- What needs to be done
Produce the records below again, word for word, but stop after the line that contains "ATOM 1 N N .".

[Dataset entries]
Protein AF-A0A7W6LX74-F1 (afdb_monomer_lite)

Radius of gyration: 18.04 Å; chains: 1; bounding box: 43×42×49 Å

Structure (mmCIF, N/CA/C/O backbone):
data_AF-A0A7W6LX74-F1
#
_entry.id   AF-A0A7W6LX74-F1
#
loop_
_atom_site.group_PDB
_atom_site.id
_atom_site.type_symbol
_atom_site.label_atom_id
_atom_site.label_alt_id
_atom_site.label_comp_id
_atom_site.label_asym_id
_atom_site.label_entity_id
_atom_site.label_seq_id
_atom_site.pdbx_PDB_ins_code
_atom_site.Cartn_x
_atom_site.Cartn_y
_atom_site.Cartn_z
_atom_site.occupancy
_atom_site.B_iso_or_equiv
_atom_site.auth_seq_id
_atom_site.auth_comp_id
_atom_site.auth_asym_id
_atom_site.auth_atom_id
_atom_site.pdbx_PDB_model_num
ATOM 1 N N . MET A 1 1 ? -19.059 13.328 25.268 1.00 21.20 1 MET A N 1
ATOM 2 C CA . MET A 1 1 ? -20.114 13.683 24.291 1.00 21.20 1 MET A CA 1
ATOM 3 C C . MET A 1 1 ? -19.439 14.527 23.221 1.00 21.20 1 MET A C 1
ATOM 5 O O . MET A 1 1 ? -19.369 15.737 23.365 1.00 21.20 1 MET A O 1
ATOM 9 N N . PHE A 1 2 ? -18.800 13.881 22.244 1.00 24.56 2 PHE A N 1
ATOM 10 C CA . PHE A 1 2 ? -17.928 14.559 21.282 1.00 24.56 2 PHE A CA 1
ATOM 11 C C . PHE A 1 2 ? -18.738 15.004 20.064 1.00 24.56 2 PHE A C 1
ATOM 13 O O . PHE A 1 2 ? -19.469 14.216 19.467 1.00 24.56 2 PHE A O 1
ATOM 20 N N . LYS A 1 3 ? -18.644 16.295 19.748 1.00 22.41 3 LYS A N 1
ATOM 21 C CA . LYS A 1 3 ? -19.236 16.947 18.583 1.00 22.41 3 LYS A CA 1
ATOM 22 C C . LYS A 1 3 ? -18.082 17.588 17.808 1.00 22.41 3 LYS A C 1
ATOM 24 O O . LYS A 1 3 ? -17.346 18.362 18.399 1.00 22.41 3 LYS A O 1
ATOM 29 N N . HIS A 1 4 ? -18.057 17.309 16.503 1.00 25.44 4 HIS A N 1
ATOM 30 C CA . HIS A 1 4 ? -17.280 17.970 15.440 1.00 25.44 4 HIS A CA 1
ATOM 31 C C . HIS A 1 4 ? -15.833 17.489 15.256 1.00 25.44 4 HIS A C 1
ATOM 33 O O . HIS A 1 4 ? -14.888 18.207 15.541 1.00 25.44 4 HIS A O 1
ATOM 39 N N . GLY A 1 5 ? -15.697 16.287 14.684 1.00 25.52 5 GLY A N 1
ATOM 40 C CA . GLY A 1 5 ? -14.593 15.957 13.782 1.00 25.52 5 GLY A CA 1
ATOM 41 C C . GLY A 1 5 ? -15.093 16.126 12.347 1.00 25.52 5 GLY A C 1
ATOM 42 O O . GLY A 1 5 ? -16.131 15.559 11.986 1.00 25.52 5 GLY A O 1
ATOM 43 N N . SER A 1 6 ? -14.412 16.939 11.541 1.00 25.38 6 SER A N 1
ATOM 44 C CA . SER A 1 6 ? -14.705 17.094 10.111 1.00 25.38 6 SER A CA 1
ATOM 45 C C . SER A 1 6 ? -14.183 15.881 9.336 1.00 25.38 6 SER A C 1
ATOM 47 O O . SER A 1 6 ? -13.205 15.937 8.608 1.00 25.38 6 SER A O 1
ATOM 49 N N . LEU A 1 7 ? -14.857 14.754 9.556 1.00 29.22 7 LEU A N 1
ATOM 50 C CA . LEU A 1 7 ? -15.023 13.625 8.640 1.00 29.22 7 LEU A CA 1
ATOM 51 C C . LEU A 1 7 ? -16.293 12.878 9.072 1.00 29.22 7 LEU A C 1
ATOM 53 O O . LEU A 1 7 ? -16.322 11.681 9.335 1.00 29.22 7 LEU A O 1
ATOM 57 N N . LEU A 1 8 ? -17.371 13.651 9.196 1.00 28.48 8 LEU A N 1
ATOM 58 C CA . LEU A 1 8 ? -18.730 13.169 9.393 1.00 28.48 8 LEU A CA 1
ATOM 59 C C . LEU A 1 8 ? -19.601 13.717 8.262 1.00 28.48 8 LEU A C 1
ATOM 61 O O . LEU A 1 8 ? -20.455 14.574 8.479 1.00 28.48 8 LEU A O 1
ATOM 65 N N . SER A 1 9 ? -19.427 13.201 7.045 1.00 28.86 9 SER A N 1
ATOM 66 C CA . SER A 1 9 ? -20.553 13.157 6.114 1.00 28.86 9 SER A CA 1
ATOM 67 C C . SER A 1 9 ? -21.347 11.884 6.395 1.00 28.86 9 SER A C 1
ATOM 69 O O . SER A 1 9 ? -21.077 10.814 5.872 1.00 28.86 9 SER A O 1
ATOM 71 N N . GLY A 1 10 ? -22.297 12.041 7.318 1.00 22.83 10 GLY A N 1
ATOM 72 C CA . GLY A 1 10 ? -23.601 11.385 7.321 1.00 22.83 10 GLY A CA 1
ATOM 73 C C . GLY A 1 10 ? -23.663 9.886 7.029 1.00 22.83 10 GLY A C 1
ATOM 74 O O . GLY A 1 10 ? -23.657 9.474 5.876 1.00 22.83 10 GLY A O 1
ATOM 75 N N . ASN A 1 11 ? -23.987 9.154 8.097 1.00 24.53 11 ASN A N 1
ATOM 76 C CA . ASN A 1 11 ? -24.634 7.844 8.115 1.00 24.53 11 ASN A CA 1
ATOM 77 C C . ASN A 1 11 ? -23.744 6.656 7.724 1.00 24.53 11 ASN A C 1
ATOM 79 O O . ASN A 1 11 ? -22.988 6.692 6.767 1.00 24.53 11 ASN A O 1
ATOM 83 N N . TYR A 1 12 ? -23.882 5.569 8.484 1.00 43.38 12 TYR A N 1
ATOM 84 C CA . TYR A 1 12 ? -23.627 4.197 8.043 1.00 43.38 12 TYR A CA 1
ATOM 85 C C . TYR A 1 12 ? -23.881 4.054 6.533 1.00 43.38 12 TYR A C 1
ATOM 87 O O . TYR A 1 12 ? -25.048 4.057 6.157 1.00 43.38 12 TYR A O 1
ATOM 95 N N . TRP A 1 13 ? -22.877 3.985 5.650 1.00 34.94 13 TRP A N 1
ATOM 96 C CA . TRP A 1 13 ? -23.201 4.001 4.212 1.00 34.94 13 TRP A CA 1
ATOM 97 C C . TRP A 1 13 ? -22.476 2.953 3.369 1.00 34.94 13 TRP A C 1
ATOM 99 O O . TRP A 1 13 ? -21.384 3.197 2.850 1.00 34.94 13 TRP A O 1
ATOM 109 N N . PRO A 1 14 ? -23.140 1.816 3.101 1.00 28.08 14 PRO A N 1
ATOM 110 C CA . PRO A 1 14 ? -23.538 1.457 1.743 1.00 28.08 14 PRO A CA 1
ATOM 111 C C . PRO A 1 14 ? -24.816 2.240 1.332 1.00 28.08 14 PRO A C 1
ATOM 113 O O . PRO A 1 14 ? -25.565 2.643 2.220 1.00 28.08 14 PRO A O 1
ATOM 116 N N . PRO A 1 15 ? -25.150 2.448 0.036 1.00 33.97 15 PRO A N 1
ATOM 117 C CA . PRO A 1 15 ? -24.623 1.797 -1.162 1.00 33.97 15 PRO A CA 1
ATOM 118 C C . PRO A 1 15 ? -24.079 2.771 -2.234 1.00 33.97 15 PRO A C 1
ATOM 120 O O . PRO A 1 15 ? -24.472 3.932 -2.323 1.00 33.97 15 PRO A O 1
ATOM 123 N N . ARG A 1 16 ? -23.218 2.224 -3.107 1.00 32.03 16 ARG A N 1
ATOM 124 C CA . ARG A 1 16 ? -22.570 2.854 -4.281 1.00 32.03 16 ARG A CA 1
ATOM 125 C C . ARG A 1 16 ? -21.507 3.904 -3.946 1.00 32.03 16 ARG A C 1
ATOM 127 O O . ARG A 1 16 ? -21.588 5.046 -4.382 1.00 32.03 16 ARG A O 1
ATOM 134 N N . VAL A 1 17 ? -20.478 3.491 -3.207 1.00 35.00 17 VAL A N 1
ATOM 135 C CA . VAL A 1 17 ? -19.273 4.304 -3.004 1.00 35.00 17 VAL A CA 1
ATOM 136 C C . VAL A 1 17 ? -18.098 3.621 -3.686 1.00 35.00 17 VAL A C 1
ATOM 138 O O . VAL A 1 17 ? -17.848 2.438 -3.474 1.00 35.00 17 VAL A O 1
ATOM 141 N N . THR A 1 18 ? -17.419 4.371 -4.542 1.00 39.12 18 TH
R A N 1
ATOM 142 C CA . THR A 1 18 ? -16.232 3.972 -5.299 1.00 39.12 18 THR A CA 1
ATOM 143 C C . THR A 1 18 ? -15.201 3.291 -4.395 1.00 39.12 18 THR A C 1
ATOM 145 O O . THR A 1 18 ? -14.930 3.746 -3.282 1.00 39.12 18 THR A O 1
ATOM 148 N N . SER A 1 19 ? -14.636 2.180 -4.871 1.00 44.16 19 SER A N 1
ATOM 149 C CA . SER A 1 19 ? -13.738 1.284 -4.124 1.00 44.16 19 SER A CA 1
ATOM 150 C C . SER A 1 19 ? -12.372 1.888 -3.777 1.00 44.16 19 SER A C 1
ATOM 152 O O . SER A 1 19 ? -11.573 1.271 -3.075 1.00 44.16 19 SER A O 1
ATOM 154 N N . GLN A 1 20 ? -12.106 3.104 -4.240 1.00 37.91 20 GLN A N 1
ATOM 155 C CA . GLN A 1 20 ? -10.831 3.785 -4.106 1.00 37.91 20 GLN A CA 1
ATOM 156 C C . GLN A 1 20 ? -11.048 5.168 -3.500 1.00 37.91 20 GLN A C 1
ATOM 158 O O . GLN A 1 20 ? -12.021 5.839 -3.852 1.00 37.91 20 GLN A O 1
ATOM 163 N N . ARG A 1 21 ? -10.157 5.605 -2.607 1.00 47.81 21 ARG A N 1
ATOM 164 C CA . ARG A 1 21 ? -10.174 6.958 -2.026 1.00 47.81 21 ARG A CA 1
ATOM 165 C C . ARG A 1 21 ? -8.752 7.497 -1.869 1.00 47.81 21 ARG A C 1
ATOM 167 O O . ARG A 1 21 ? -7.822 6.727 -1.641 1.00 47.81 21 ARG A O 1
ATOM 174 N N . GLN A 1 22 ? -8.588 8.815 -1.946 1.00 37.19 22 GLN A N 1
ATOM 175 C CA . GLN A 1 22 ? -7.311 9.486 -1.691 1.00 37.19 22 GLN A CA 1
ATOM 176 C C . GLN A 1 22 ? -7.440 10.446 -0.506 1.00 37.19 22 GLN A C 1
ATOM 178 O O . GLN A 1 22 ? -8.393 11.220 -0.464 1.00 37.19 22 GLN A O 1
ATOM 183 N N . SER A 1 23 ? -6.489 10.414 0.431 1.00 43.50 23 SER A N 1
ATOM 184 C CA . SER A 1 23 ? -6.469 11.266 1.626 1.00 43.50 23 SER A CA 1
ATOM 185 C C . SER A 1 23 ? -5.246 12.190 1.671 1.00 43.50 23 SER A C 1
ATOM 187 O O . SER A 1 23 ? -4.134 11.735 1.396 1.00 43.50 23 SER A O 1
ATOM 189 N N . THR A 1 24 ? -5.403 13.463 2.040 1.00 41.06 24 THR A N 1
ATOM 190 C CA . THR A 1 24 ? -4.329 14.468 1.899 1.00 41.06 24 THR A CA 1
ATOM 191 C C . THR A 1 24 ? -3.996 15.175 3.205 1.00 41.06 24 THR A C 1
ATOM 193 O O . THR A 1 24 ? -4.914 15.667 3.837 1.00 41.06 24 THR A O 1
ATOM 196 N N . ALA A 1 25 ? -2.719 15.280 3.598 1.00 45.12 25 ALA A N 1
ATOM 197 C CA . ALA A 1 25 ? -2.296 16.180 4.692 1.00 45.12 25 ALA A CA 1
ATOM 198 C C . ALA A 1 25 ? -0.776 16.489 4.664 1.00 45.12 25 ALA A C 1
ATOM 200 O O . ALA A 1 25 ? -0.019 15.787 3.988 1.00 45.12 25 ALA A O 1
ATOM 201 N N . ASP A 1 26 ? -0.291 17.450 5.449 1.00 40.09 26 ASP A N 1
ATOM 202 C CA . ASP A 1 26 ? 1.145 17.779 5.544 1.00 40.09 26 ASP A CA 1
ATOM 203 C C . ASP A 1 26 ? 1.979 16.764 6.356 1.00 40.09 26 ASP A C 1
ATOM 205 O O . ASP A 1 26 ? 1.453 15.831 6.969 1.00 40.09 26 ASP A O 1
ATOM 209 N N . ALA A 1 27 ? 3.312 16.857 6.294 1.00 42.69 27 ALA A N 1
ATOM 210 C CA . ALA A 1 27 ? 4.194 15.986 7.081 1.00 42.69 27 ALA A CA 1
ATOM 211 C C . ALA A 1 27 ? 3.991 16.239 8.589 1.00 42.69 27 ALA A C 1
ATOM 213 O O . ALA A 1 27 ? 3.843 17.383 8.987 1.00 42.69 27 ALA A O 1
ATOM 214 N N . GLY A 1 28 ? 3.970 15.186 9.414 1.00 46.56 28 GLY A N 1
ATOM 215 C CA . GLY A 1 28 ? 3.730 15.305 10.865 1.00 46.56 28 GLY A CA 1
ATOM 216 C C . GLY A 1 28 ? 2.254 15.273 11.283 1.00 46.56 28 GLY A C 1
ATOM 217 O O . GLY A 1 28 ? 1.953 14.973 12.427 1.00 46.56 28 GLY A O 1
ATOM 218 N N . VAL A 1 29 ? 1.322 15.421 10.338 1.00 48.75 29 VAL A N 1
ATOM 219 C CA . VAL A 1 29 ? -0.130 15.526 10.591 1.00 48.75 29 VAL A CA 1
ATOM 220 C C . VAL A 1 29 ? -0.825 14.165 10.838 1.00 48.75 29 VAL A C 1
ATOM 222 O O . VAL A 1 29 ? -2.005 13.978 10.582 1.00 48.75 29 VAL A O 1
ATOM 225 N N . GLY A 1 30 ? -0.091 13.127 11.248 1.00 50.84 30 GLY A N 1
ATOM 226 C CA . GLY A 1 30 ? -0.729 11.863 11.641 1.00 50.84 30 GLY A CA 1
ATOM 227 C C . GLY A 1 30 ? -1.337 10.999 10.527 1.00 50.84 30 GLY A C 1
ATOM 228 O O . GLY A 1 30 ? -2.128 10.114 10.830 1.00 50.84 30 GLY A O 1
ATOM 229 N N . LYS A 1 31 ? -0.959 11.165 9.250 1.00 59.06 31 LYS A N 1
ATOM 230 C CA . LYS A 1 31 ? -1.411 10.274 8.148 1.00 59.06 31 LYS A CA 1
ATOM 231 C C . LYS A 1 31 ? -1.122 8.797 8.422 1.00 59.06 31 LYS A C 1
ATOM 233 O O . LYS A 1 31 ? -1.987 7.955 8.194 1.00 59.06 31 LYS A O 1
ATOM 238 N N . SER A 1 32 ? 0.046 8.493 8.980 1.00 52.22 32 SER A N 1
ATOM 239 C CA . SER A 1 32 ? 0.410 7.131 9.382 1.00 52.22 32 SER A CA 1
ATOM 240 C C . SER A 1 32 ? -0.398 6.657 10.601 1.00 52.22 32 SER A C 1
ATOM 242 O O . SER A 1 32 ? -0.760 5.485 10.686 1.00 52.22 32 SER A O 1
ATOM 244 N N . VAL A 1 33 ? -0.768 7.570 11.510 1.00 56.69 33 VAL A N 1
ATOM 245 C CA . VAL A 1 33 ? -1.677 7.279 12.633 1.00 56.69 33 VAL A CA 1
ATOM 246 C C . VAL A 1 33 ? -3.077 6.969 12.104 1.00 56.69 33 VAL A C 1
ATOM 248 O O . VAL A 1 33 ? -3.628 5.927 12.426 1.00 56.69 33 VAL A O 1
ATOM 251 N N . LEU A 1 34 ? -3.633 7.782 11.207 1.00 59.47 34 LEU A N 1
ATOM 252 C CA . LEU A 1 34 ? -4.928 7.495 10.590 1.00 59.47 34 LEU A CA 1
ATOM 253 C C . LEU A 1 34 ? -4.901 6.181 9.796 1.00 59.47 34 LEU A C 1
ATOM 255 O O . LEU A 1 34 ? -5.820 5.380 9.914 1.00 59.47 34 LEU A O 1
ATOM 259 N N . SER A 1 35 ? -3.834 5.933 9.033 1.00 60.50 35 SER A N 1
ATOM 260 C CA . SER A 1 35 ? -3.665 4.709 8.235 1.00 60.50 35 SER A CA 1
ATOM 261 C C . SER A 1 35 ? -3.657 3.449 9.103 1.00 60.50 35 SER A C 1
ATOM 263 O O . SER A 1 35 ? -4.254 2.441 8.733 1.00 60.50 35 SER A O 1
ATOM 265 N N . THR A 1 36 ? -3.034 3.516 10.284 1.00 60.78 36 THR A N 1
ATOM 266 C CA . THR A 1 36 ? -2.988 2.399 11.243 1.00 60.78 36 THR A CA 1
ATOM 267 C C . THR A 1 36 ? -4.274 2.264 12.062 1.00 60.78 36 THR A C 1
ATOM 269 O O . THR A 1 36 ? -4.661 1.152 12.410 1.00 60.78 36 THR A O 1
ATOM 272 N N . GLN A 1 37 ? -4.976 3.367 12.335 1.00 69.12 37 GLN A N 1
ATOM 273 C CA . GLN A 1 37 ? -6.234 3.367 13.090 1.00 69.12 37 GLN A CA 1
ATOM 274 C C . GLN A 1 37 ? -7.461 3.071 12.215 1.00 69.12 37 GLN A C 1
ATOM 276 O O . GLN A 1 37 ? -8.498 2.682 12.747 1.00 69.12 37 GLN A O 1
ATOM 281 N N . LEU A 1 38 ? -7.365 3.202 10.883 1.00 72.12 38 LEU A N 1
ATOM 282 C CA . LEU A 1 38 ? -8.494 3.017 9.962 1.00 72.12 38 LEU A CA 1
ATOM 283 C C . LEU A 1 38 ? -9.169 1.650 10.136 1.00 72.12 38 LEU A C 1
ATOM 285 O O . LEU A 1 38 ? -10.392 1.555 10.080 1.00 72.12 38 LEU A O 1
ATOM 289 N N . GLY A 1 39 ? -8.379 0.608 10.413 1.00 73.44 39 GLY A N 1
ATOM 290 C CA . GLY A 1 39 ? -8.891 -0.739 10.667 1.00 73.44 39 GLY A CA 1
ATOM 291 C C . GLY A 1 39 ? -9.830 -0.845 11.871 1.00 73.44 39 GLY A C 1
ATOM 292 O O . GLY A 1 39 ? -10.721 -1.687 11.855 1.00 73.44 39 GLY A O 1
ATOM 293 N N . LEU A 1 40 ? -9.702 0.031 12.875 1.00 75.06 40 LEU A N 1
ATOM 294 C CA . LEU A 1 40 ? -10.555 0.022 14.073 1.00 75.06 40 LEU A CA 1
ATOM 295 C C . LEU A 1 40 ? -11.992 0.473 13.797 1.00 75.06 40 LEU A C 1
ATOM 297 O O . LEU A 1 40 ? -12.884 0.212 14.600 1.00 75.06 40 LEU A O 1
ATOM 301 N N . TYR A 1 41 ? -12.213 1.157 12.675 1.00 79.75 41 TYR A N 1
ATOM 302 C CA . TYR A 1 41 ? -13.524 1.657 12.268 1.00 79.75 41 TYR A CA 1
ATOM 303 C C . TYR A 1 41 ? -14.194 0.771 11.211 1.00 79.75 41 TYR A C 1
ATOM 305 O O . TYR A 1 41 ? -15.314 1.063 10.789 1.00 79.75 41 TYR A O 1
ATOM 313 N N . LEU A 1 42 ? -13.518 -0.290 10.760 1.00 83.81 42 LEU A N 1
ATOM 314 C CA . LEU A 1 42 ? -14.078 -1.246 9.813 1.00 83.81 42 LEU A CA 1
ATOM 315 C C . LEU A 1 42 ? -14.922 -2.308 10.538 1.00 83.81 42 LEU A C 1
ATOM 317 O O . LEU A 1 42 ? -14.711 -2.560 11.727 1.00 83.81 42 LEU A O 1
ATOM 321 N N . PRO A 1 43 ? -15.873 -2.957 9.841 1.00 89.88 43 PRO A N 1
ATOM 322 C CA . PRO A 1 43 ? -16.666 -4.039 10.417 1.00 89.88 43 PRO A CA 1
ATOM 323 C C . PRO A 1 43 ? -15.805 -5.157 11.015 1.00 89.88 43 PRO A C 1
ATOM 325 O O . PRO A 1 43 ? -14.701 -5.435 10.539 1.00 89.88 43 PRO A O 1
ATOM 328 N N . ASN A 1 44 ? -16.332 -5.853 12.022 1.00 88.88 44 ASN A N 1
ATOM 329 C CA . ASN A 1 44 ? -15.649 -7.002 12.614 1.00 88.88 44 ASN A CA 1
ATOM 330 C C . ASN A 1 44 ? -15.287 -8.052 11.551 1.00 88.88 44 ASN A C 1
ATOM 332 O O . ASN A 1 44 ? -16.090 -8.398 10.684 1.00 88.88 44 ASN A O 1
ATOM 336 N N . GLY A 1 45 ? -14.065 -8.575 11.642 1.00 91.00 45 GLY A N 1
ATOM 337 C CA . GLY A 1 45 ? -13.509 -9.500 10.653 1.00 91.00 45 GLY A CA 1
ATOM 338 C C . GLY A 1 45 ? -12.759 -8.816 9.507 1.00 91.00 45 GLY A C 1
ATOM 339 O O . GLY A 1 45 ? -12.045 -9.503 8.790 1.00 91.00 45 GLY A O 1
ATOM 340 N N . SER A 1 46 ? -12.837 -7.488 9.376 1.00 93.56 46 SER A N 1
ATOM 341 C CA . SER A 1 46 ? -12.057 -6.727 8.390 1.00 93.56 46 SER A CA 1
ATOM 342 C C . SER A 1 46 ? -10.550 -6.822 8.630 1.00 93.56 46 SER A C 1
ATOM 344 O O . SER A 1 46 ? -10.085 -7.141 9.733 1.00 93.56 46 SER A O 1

- Exercise answer
Protein AF-A0A7W6LX74-F1 (afdb_monomer_lite)

Radius of gyration: 18.04 Å; chains: 1; bounding box: 43×42×49 Å

Structure (mmCIF, N/CA/C/O backbone):
data_AF-A0A7W6LX74-F1
#
_entry.id   AF-A0A7W6LX74-F1
#
loop_
_atom_site.group_PDB
_atom_site.id
_atom_site.type_symbol
_atom_site.label_atom_id
_atom_site.label_alt_id
_atom_site.label_comp_id
_atom_site.label_asym_id
_atom_site.label_entity_id
_atom_site.label_seq_id
_atom_site.pdbx_PDB_ins_code
_atom_site.Cartn_x
_atom_site.Cartn_y
_atom_site.Cartn_z
_atom_site.occupancy
_atom_site.B_iso_or_equiv
_atom_site.auth_seq_id
_atom_site.auth_comp_id
_atom_site.auth_asym_id
_atom_site.auth_atom_id
_atom_site.pdbx_PDB_model_num
ATOM 1 N N . MET A 1 1 ? -19.059 13.328 25.268 1.00 21.20 1 MET A N 1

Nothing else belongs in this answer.